Try it
Repeat every entry word for word; omit all pictures.
═════ Record set ═════
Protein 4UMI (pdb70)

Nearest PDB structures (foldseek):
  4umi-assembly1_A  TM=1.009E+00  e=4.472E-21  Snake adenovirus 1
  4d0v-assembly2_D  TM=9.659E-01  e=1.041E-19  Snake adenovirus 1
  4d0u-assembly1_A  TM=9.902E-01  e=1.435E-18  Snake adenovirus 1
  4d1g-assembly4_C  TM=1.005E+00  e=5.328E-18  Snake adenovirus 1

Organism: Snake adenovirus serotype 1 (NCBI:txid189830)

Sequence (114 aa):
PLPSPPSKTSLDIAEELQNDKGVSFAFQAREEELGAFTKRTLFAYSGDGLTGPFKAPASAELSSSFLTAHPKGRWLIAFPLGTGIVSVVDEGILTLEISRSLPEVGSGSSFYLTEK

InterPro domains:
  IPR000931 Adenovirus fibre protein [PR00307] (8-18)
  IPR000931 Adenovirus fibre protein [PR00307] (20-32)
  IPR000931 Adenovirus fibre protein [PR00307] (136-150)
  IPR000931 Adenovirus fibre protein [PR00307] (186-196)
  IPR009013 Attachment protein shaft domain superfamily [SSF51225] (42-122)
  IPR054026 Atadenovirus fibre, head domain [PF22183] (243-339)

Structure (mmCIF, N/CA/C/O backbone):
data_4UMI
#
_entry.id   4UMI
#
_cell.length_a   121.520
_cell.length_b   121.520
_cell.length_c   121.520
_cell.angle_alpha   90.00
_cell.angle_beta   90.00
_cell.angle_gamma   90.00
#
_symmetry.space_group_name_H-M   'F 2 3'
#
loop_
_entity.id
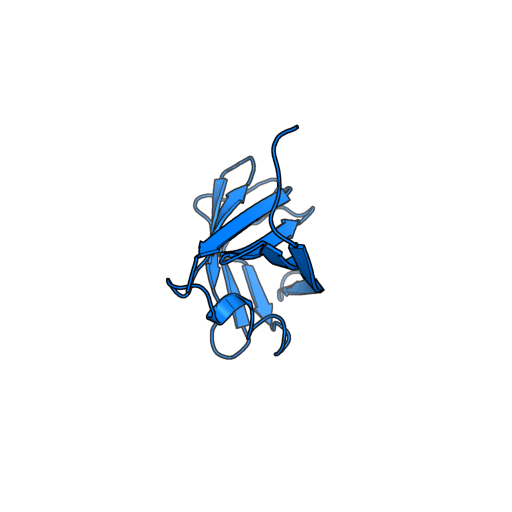_entity.type
_entity.pdbx_description
1 polymer 'FIBER PROTEIN'
2 water water
#
loop_
_atom_site.group_PDB
_atom_site.id
_atom_site.type_symbol
_atom_site.label_atom_id
_atom_site.label_alt_id
_atom_site.label_comp_id
_atom_site.label_asym_id
_atom_site.label_entity_id
_atom_site.label_seq_id
_atom_site.pdbx_PDB_ins_code
_atom_site.Cartn_x
_atom_site.Cartn_y
_atom_site.Cartn_z
_atom_site.occupancy
_atom_site.B_iso_or_equiv
_atom_site.auth_seq_id
_atom_site.auth_comp_id
_atom_site.auth_asym_id
_atom_site.auth_atom_id
_atom_site.pdbx_PDB_model_num
ATOM 1 N N . PRO A 1 95 ? -12.892 70.062 -14.629 1.00 50.07 232 PRO A N 1
ATOM 2 C CA . PRO A 1 95 ? -14.052 70.915 -14.885 1.00 51.14 232 PRO A CA 1
ATOM 3 C C . PRO A 1 95 ? -15.409 70.339 -14.427 1.00 47.26 232 PRO A C 1
ATOM 4 O O . PRO A 1 95 ? -16.311 71.111 -14.080 1.00 50.53 232 PRO A O 1
ATOM 8 N N . LEU A 1 96 ? -15.561 69.012 -14.451 1.00 41.10 233 LEU A N 1
ATOM 9 C CA . LEU A 1 96 ? -16.686 68.330 -13.806 1.00 32.93 233 LEU A CA 1
ATOM 10 C C . LEU A 1 96 ? -16.217 67.833 -12.440 1.00 28.08 233 LEU A C 1
ATOM 11 O O . LEU A 1 96 ? -15.252 67.075 -12.354 1.00 31.14 233 LEU A O 1
ATOM 16 N N . PRO A 1 97 ? -16.908 68.250 -11.370 1.00 27.41 234 PRO A N 1
ATOM 17 C CA . PRO A 1 97 ? -16.520 67.911 -10.010 1.00 23.57 234 PRO A CA 1
ATOM 18 C C . PRO A 1 97 ? -16.939 66.502 -9.581 1.00 20.90 234 PRO A C 1
ATOM 19 O O . PRO A 1 97 ? -17.934 65.940 -10.099 1.00 23.37 234 PRO A O 1
ATOM 23 N N . SER A 1 98 ? -16.193 65.950 -8.618 1.00 19.67 235 SER A N 1
ATOM 24 C CA . SER A 1 98 ? -16.481 64.648 -8.046 1.00 18.65 235 SER A CA 1
ATOM 25 C C . SER A 1 98 ? -16.635 64.769 -6.549 1.00 19.66 235 SER A C 1
ATOM 26 O O . SER A 1 98 ? -15.953 65.554 -5.897 1.00 19.31 235 SER A O 1
ATOM 29 N N . PRO A 1 99 ? -17.489 63.928 -5.966 1.00 18.24 236 PRO A N 1
ATOM 30 C CA . PRO A 1 99 ? -17.501 63.777 -4.520 1.00 18.98 236 PRO A CA 1
ATOM 31 C C . PRO A 1 99 ? -16.252 63.036 -4.067 1.00 18.82 236 PRO A C 1
ATOM 32 O O . PRO A 1 99 ? -15.495 62.478 -4.880 1.00 18.70 236 PRO A O 1
ATOM 36 N N . PRO A 1 100 ? -16.001 62.995 -2.753 1.00 17.85 237 PRO A N 1
ATOM 37 C CA . PRO A 1 100 ? -14.869 62.228 -2.289 1.00 18.41 237 PRO A CA 1
ATOM 38 C C . PRO A 1 100 ? -15.122 60.726 -2.500 1.00 17.19 237 PRO A C 1
ATOM 39 O O . PRO A 1 100 ? -16.287 60.273 -2.500 1.00 17.05 237 PRO A O 1
ATOM 43 N N . SER A 1 101 ? -14.063 59.926 -2.635 1.00 16.93 238 SER A N 1
ATOM 44 C CA . SER A 1 101 ? -14.197 58.485 -2.820 1.00 17.36 238 SER A CA 1
ATOM 45 C C . SER A 1 101 ? -13.063 57.777 -2.117 1.00 17.48 238 SER A C 1
ATOM 46 O O . SER A 1 101 ? -11.991 58.361 -1.913 1.00 18.87 238 SER A O 1
ATOM 49 N N . LYS A 1 102 ? -13.281 56.511 -1.787 1.00 16.55 239 LYS A N 1
ATOM 50 C CA . LYS A 1 102 ? -12.217 55.675 -1.296 1.00 17.40 239 LYS A CA 1
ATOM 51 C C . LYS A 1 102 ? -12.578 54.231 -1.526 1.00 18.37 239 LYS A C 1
═════
Solution
Protein 4UMI (pdb70)

Nearest PDB structures (foldseek):
  4umi-assembly1_A  TM=1.009E+00  e=4.472E-21  Snake adenovirus 1
  4d0v-assembly2_D  TM=9.659E-01  e=1.041E-19  Snake adenovirus 1
  4d0u-assembly1_A  TM=9.902E-01  e=1.435E-18  Snake adenovirus 1
  4d1g-assembly4_C  TM=1.005E+00  e=5.328E-18  Snake adenovirus 1

Organism: Snake adenovirus serotype 1 (NCBI:txid189830)

Sequence (114 aa):
PLPSPPSKTSLDIAEELQNDKGVSFAFQAREEELGAFTKRTLFAYSGDGLTGPFKAPASAELSSSFLTAHPKGRWLIAFPLGTGIVSVVDEGILTLEISRSLPEVGSGSSFYLTEK

InterPro domains:
  IPR000931 Adenovirus fibre protein [PR00307] (8-18)
  IPR000931 Adenovirus fibre protein [PR00307] (20-32)
  IPR000931 Adenovirus fibre protein [PR00307] (136-150)
  IPR000931 Adenovirus fibre protein [PR00307] (186-196)
  IPR009013 Attachment protein shaft domain superfamily [SSF51225] (42-122)
  IPR054026 Atadenovirus fibre, head domain [PF22183] (243-339)

Structure (mmCIF, N/CA/C/O backbone):
data_4UMI
#
_entry.id   4UMI
#
_cell.length_a   121.520
_cell.length_b   121.520
_cell.length_c   121.520
_cell.angle_alpha   90.00
_cell.angle_beta   90.00
_cell.angle_gamma   90.00
#
_symmetry.space_group_name_H-M   'F 2 3'
#
loop_
_entity.id
_entity.type
_entity.pdbx_description
1 polymer 'FIBER PROTEIN'
2 water water
#
loop_
_atom_site.group_PDB
_atom_site.id
_atom_site.type_symbol
_atom_site.label_atom_id
_atom_site.label_alt_id
_atom_site.label_comp_id
_atom_site.label_asym_id
_atom_site.label_entity_id
_atom_site.label_seq_id
_atom_site.pdbx_PDB_ins_code
_atom_site.Cartn_x
_atom_site.Cartn_y
_atom_site.Cartn_z
_atom_site.occupancy
_atom_site.B_iso_or_equiv
_atom_site.auth_seq_id
_atom_site.auth_comp_id
_atom_site.auth_asym_id
_atom_site.auth_atom_id
_atom_site.pdbx_PDB_model_num
ATOM 1 N N . PRO A 1 95 ? -12.892 70.062 -14.629 1.00 50.07 232 PRO A N 1
ATOM 2 C CA . PRO A 1 95 ? -14.052 70.915 -14.885 1.00 51.14 232 PRO A CA 1
ATOM 3 C C . PRO A 1 95 ? -15.409 70.339 -14.427 1.00 47.26 232 PRO A C 1
ATOM 4 O O . PRO A 1 95 ? -16.311 71.111 -14.080 1.00 50.53 232 PRO A O 1
ATOM 8 N N . LEU A 1 96 ? -15.561 69.012 -14.451 1.00 41.10 233 LEU A N 1
ATOM 9 C CA . LEU A 1 96 ? -16.686 68.330 -13.806 1.00 32.93 233 LEU A CA 1
ATOM 10 C C . LEU A 1 96 ? -16.217 67.833 -12.440 1.00 28.08 233 LEU A C 1
ATOM 11 O O . LEU A 1 96 ? -15.252 67.075 -12.354 1.00 31.14 233 LEU A O 1
ATOM 16 N N . PRO A 1 97 ? -16.908 68.250 -11.370 1.00 27.41 234 PRO A N 1
ATOM 17 C CA . PRO A 1 97 ? -16.520 67.911 -10.010 1.00 23.57 234 PRO A CA 1
ATOM 18 C C . PRO A 1 97 ? -16.939 66.502 -9.581 1.00 20.90 234 PRO A C 1
ATOM 19 O O . PRO A 1 97 ? -17.934 65.940 -10.099 1.00 23.37 234 PRO A O 1
ATOM 23 N N . SER A 1 98 ? -16.193 65.950 -8.618 1.00 19.67 235 SER A N 1
ATOM 24 C CA . SER A 1 98 ? -16.481 64.648 -8.046 1.00 18.65 235 SER A CA 1
ATOM 25 C C . SER A 1 98 ? -16.635 64.769 -6.549 1.00 19.66 235 SER A C 1
ATOM 26 O O . SER A 1 98 ? -15.953 65.554 -5.897 1.00 19.31 235 SER A O 1
ATOM 29 N N . PRO A 1 99 ? -17.489 63.928 -5.966 1.00 18.24 236 PRO A N 1
ATOM 30 C CA . PRO A 1 99 ? -17.501 63.777 -4.520 1.00 18.98 236 PRO A CA 1
ATOM 31 C C . PRO A 1 99 ? -16.252 63.036 -4.067 1.00 18.82 236 PRO A C 1
ATOM 32 O O . PRO A 1 99 ? -15.495 62.478 -4.880 1.00 18.70 236 PRO A O 1
ATOM 36 N N . PRO A 1 100 ? -16.001 62.995 -2.753 1.00 17.85 237 PRO A N 1
ATOM 37 C CA . PRO A 1 100 ? -14.869 62.228 -2.289 1.00 18.41 237 PRO A CA 1
ATOM 38 C C . PRO A 1 100 ? -15.122 60.726 -2.500 1.00 17.19 237 PRO A C 1
ATOM 39 O O . PRO A 1 100 ? -16.287 60.273 -2.500 1.00 17.05 237 PRO A O 1
ATOM 43 N N . SER A 1 101 ? -14.063 59.926 -2.635 1.00 16.93 238 SER A N 1
ATOM 44 C CA . SER A 1 101 ? -14.197 58.485 -2.820 1.00 17.36 238 SER A CA 1
ATOM 45 C C . SER A 1 101 ? -13.063 57.777 -2.117 1.00 17.48 238 SER A C 1
ATOM 46 O O . SER A 1 101 ? -11.991 58.361 -1.913 1.00 18.87 238 SER A O 1
ATOM 49 N N . LYS A 1 102 ? -13.281 56.511 -1.787 1.00 16.55 239 LYS A N 1
ATOM 50 C CA . LYS A 1 102 ? -12.217 55.675 -1.296 1.00 17.40 239 LYS A CA 1
ATOM 51 C C . LYS A 1 102 ? -12.578 54.231 -1.526 1.00 18.37 239 LYS A C 1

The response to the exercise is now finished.